Methods
Ethical approval was obtained (University of Sheffield 022646). Four
consultants working within the neurology department of Sheffield
Teaching Hospitals NHS Foundation Trust with 0, 6, 16, and 23 years’
experience participated in the study.
The first 200 consecutive cases seen by the first consultant immediately
after qualification were anonymized to include only the history,
examination findings, and any investigation results already available at
the time of initial assessment. As this study was exploratory, a sample
size calculation was not performed, and was based on previous
studies3. To assess validity of the cases sampled, and
place subsequent results into clinical context, cases were divided into
disease groups mapped to the UK national neurology
curriculum5, based on primary presenting complaint.
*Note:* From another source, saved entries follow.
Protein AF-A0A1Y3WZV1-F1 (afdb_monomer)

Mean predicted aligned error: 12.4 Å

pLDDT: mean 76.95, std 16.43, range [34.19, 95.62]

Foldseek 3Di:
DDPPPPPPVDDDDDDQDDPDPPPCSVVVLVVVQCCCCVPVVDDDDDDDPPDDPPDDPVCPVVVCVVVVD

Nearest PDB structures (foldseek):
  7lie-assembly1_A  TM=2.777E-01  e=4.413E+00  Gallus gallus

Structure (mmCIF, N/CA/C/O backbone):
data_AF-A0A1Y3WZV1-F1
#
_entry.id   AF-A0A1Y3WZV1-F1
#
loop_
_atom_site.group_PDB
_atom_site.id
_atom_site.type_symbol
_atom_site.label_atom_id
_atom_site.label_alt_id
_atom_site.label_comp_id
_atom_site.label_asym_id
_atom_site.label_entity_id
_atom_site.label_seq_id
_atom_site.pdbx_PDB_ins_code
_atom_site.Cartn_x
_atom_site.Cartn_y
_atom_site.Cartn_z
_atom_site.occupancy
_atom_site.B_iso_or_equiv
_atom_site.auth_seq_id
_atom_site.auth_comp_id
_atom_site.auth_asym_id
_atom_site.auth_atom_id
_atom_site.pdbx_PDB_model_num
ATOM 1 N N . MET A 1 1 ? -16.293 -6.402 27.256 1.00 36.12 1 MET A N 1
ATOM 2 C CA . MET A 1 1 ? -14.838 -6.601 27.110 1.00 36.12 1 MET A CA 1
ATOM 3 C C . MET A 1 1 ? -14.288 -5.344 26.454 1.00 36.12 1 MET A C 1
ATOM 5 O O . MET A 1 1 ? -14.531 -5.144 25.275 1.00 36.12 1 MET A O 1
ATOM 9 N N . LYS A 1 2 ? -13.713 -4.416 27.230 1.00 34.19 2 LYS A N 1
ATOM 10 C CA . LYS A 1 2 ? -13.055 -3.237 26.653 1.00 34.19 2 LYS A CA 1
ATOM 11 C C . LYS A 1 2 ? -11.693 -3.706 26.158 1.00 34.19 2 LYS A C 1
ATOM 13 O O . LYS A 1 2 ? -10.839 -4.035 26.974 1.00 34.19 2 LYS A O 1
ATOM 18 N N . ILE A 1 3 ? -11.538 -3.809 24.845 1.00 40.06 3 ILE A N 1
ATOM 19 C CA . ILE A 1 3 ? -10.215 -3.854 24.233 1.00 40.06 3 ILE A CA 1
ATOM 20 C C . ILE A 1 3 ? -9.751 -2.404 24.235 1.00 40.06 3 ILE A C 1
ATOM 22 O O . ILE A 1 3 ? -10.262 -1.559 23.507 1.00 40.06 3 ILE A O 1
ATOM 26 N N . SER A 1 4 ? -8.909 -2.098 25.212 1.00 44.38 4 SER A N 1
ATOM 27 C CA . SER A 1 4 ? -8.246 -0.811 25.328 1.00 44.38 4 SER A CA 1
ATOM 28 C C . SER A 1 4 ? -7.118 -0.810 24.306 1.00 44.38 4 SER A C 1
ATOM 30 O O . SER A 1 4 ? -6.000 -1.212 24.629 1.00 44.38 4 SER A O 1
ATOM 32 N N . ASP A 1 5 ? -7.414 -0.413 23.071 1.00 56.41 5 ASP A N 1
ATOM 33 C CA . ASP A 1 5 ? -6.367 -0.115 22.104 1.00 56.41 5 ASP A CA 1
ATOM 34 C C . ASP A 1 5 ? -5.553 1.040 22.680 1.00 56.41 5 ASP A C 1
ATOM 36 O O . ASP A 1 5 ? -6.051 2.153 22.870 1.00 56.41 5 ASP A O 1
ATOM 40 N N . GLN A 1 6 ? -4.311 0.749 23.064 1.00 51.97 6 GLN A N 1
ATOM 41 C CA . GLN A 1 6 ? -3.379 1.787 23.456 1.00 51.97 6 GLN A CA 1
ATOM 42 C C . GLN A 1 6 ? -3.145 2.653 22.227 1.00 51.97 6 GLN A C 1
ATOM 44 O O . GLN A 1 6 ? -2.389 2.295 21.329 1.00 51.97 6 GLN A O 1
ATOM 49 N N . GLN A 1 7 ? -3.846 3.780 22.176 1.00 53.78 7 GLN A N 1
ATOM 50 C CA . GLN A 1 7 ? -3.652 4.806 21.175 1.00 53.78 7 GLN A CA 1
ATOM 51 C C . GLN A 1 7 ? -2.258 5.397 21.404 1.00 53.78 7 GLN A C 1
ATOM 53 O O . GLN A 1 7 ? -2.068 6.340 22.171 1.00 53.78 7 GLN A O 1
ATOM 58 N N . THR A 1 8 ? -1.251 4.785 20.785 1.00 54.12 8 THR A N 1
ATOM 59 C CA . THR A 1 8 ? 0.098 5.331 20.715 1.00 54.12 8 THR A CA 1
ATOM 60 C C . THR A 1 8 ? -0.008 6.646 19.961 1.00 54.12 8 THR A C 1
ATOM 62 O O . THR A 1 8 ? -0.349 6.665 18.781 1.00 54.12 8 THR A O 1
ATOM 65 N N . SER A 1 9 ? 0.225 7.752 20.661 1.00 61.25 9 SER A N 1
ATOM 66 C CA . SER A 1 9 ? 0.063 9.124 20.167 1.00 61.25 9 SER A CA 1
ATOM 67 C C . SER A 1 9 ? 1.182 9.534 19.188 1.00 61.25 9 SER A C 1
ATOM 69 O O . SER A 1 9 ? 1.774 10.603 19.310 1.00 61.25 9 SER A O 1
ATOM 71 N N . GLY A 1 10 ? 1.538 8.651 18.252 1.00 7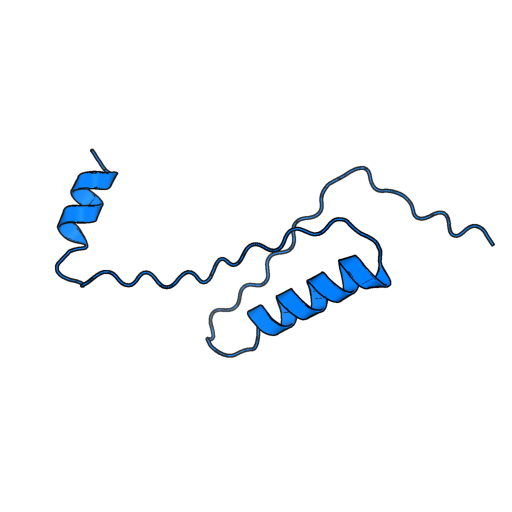3.69 10 GLY A N 1
ATOM 72 C CA . GLY A 1 10 ? 2.622 8.823 17.290 1.00 73.69 10 GLY A CA 1
ATOM 73 C C . GLY A 1 10 ? 2.220 8.326 15.904 1.00 73.69 10 GLY A C 1
ATOM 74 O O . GLY A 1 10 ? 1.485 7.350 15.771 1.00 73.69 10 GLY A O 1
ATOM 75 N N . SER A 1 11 ? 2.688 9.013 14.863 1.00 80.31 11 SER A N 1
ATOM 76 C CA . SER A 1 11 ? 2.543 8.560 13.481 1.00 80.31 11 SER A CA 1
ATOM 77 C C . SER A 1 11 ? 3.543 7.443 13.182 1.00 80.31 11 SER A C 1
ATOM 79 O O . SER A 1 11 ? 4.702 7.496 13.596 1.00 80.31 11 SER A O 1
ATOM 81 N N . TRP A 1 12 ? 3.094 6.425 12.450 1.00 85.00 12 TRP A N 1
ATOM 82 C CA . TRP A 1 12 ? 3.924 5.294 12.049 1.00 85.00 12 TRP A CA 1
ATOM 83 C C . TRP A 1 12 ? 4.170 5.330 10.538 1.00 85.00 12 TRP A C 1
A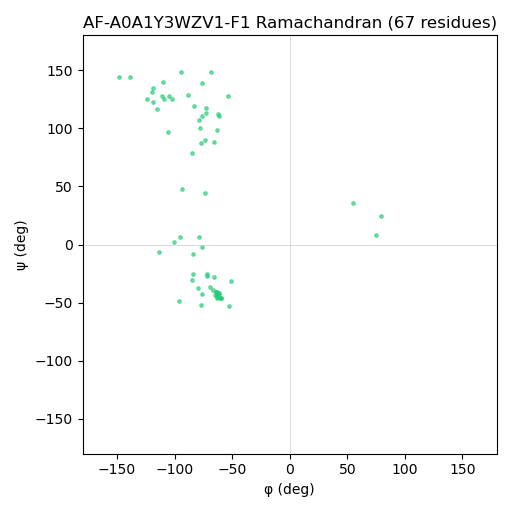TOM 85 O O . TRP A 1 12 ? 3.223 5.416 9.759 1.00 85.00 12 TRP A O 1
ATOM 95 N N . ASN A 1 13 ? 5.438 5.246 10.125 1.00 89.50 13 ASN A N 1
ATOM 96 C CA . ASN A 1 13 ? 5.842 5.288 8.717 1.00 89.50 13 ASN A CA 1
ATOM 97 C C . ASN A 1 13 ? 6.330 3.905 8.263 1.00 89.50 13 ASN A C 1
ATOM 99 O O . ASN A 1 13 ? 7.248 3.344 8.859 1.00 89.50 13 ASN A O 1
ATOM 103 N N . ILE A 1 14 ? 5.745 3.368 7.187 1.00 89.19 14 ILE A N 1
ATOM 104 C CA . ILE A 1 14 ? 6.115 2.071 6.591 1.00 89.19 14 ILE A CA 1
ATOM 105 C C . ILE A 1 14 ? 6.574 2.315 5.159 1.00 89.19 14 ILE A C 1
ATOM 107 O O . ILE A 1 14 ? 5.876 2.971 4.392 1.00 89.19 14 ILE A O 1
ATOM 111 N N . SER A 1 15 ? 7.727 1.757 4.789 1.00 90.62 15 SER A N 1
ATOM 112 C CA . SER A 1 15 ? 8.255 1.823 3.425 1.00 90.62 15 SER A CA 1
ATOM 113 C C . SER A 1 15 ? 8.517 0.419 2.881 1.00 90.62 15 SER A C 1
ATOM 115 O O . SER A 1 15 ? 9.216 -0.380 3.507 1.00 90.62 15 SER A O 1
ATOM 117 N N . ILE A 1 16 ? 7.937 0.108 1.717 1.00 88.19 16 ILE A N 1
ATOM 118 C CA . ILE A 1 16 ? 8.053 -1.195 1.051 1.00 88.19 16 ILE A CA 1
ATOM 119 C C . ILE A 1 16 ? 8.987 -1.048 -0.157 1.00 88.19 16 ILE A C 1
ATOM 121 O O . ILE A 1 16 ? 8.574 -0.662 -1.248 1.00 88.19 16 ILE A O 1
ATOM 125 N N . CYS A 1 17 ? 10.261 -1.403 0.033 1.00 85.50 17 CYS A N 1
ATOM 126 C CA . CYS A 1 17 ? 11.309 -1.283 -0.985 1.00 85.50 17 CYS A CA 1
ATOM 127 C C . CYS A 1 17 ? 11.925 -2.646 -1.343 1.00 85.50 17 CYS A C 1
ATOM 129 O O . CYS A 1 17 ? 12.284 -3.439 -0.472 1.00 85.50 17 CYS A O 1
ATOM 131 N N . LYS A 1 18 ? 12.105 -2.916 -2.643 1.00 79.69 18 LYS A N 1
ATOM 132 C CA . LYS A 1 18 ? 12.844 -4.075 -3.191 1.00 79.69 18 LYS A CA 1
ATOM 133 C C . LYS A 1 18 ? 13.511 -3.701 -4.512 1.00 79.69 18 LYS A C 1
ATOM 135 O O . LYS A 1 18 ? 12.905 -3.007 -5.322 1.00 79.69 18 LYS A O 1
ATOM 140 N N . GLN A 1 19 ? 14.701 -4.250 -4.756 1.00 76.56 19 GLN A N 1
ATOM 141 C CA . GLN A 1 19 ? 15.510 -4.005 -5.959 1.00 76.56 19 GLN A CA 1
ATOM 142 C C . GLN A 1 19 ? 14.939 -4.655 -7.234 1.00 76.56 19 GLN A C 1
ATOM 144 O O . GLN A 1 19 ? 15.193 -4.181 -8.336 1.00 76.56 19 GLN A O 1
ATOM 149 N N . LYS A 1 20 ? 14.148 -5.730 -7.103 1.00 83.62 20 LYS A N 1
ATOM 150 C CA . LYS A 1 20 ? 13.564 -6.444 -8.248 1.00 83.62 20 LYS A CA 1
ATOM 151 C C . LYS A 1 20 ? 12.215 -5.834 -8.654 1.00 83.62 20 LYS A C 1
ATOM 153 O O . LYS A 1 20 ? 11.327 -5.644 -7.811 1.00 83.62 20 LYS A O 1
ATOM 158 N N . GLY A 1 21 ? 12.073 -5.517 -9.941 1.00 82.50 21 GLY A N 1
ATOM 159 C CA . GLY A 1 21 ? 10.803 -5.118 -10.555 1.00 82.50 21 GLY A CA 1
ATOM 160 C C . GLY A 1 21 ? 9.814 -6.287 -10.602 1.00 82.50 21 GLY A C 1
ATOM 161 O O . GLY A 1 21 ? 10.224 -7.444 -10.673 1.00 82.50 21 GLY A O 1
ATOM 162 N N . GLY A 1 22 ? 8.514 -6.000 -10.510 1.00 82.19 22 GLY A N 1
ATOM 163 C CA . GLY A 1 22 ? 7.463 -7.018 -10.658 1.00 82.19 22 GLY A CA 1
ATOM 164 C C . GLY A 1 22 ? 7.259 -7.971 -9.472 1.00 82.19 22 GLY A C 1
ATOM 165 O O . GLY A 1 22 ? 6.482 -8.907 -9.582 1.00 82.19 22 GLY A O 1
ATOM 166 N N . VAL A 1 23 ? 7.897 -7.745 -8.318 1.00 88.50 23 VAL A N 1
ATOM 167 C CA . VAL A 1 23 ? 7.702 -8.583 -7.108 1.00 88.50 23 VAL A CA 1
ATOM 168 C C . VAL A 1 23 ? 6.414 -8.275 -6.331 1.00 88.50 23 VAL A C 1
ATOM 170 O O . VAL A 1 23 ? 6.225 -8.786 -5.234 1.00 88.50 23 VAL A O 1
ATOM 173 N N . GLY A 1 24 ? 5.553 -7.403 -6.863 1.00 89.31 24 GLY A N 1
ATOM 174 C CA . GLY A 1 24 ? 4.276 -7.064 -6.233 1.00 89.31 24 GLY A CA 1
ATOM 175 C C . GLY A 1 24 ? 4.363 -6.068 -5.074 1.00 89.31 24 GLY A C 1
ATOM 176 O O . GLY A 1 24 ? 3.473 -6.061 -4.234 1.00 89.31 24 GLY A O 1
ATOM 177 N N . LYS A 1 25 ? 5.395 -5.210 -5.016 1.00 89.38 25 LYS A N 1
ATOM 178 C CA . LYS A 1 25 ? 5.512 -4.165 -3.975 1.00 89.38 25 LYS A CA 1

Each case was included in only one disease group. In cases where
multiple symptoms were present, the symptom deemed most relevant to the
clinical question was chosen. The number of major topics in the UK
Neurology Curriculum5 covered by each disease group
was compared to the percentage of cases in that group observed in
practice.
Consultants were asked to assess each of the real-world cases as if they
had seen the patient in clinic themselves using a standardised
questionnaire (Appendix 1). Briefly, they were asked to provide a single
primary diagnosis, a differential diagnosis if relevant, and to rate
their diagnostic certainty on a 1-10 Likert scale (1=Completely
uncertain, 10=Completely certain). They were asked whether they would
arrange any investigations and, if so, to specify them. Diagnostic
peer-agreement was defined on an ordinal scale of 4 to 1 for each case
as follows: 4= concordant diagnoses between all four consultants; 3=
concordance between three consultants; 2= concordance between two
consultants; 1=complete discordance. Similarly, for each case, each
individual consultant was assigned a diagnostic agreement score: 3=all
three colleagues agree with their diagnosis; 2=two other consultants
agree; 1=one other consultant agrees, 0= no other consultants agree.
Essentially identical diagnoses with minor differences in wording,
judged clinically unimportant by the two principal authors (CA, TJ),
were categorized as agreement. At the end of the study, the importance
of any variance in diagnoses for each case was assessed by the
consultant in charge of clinical care on a six-point Likert scale,
taking into account subsequent investigation results and clinical
follow-up data when available, and making an overall judgement as
follows: 1= Discordant diagnoses could result in a very important
difference in management with potentially severe consequences e.g. in
patient with a headache, migraine versus glioblastoma; 2=A difference in
management could result with potentially serious consequences e.g.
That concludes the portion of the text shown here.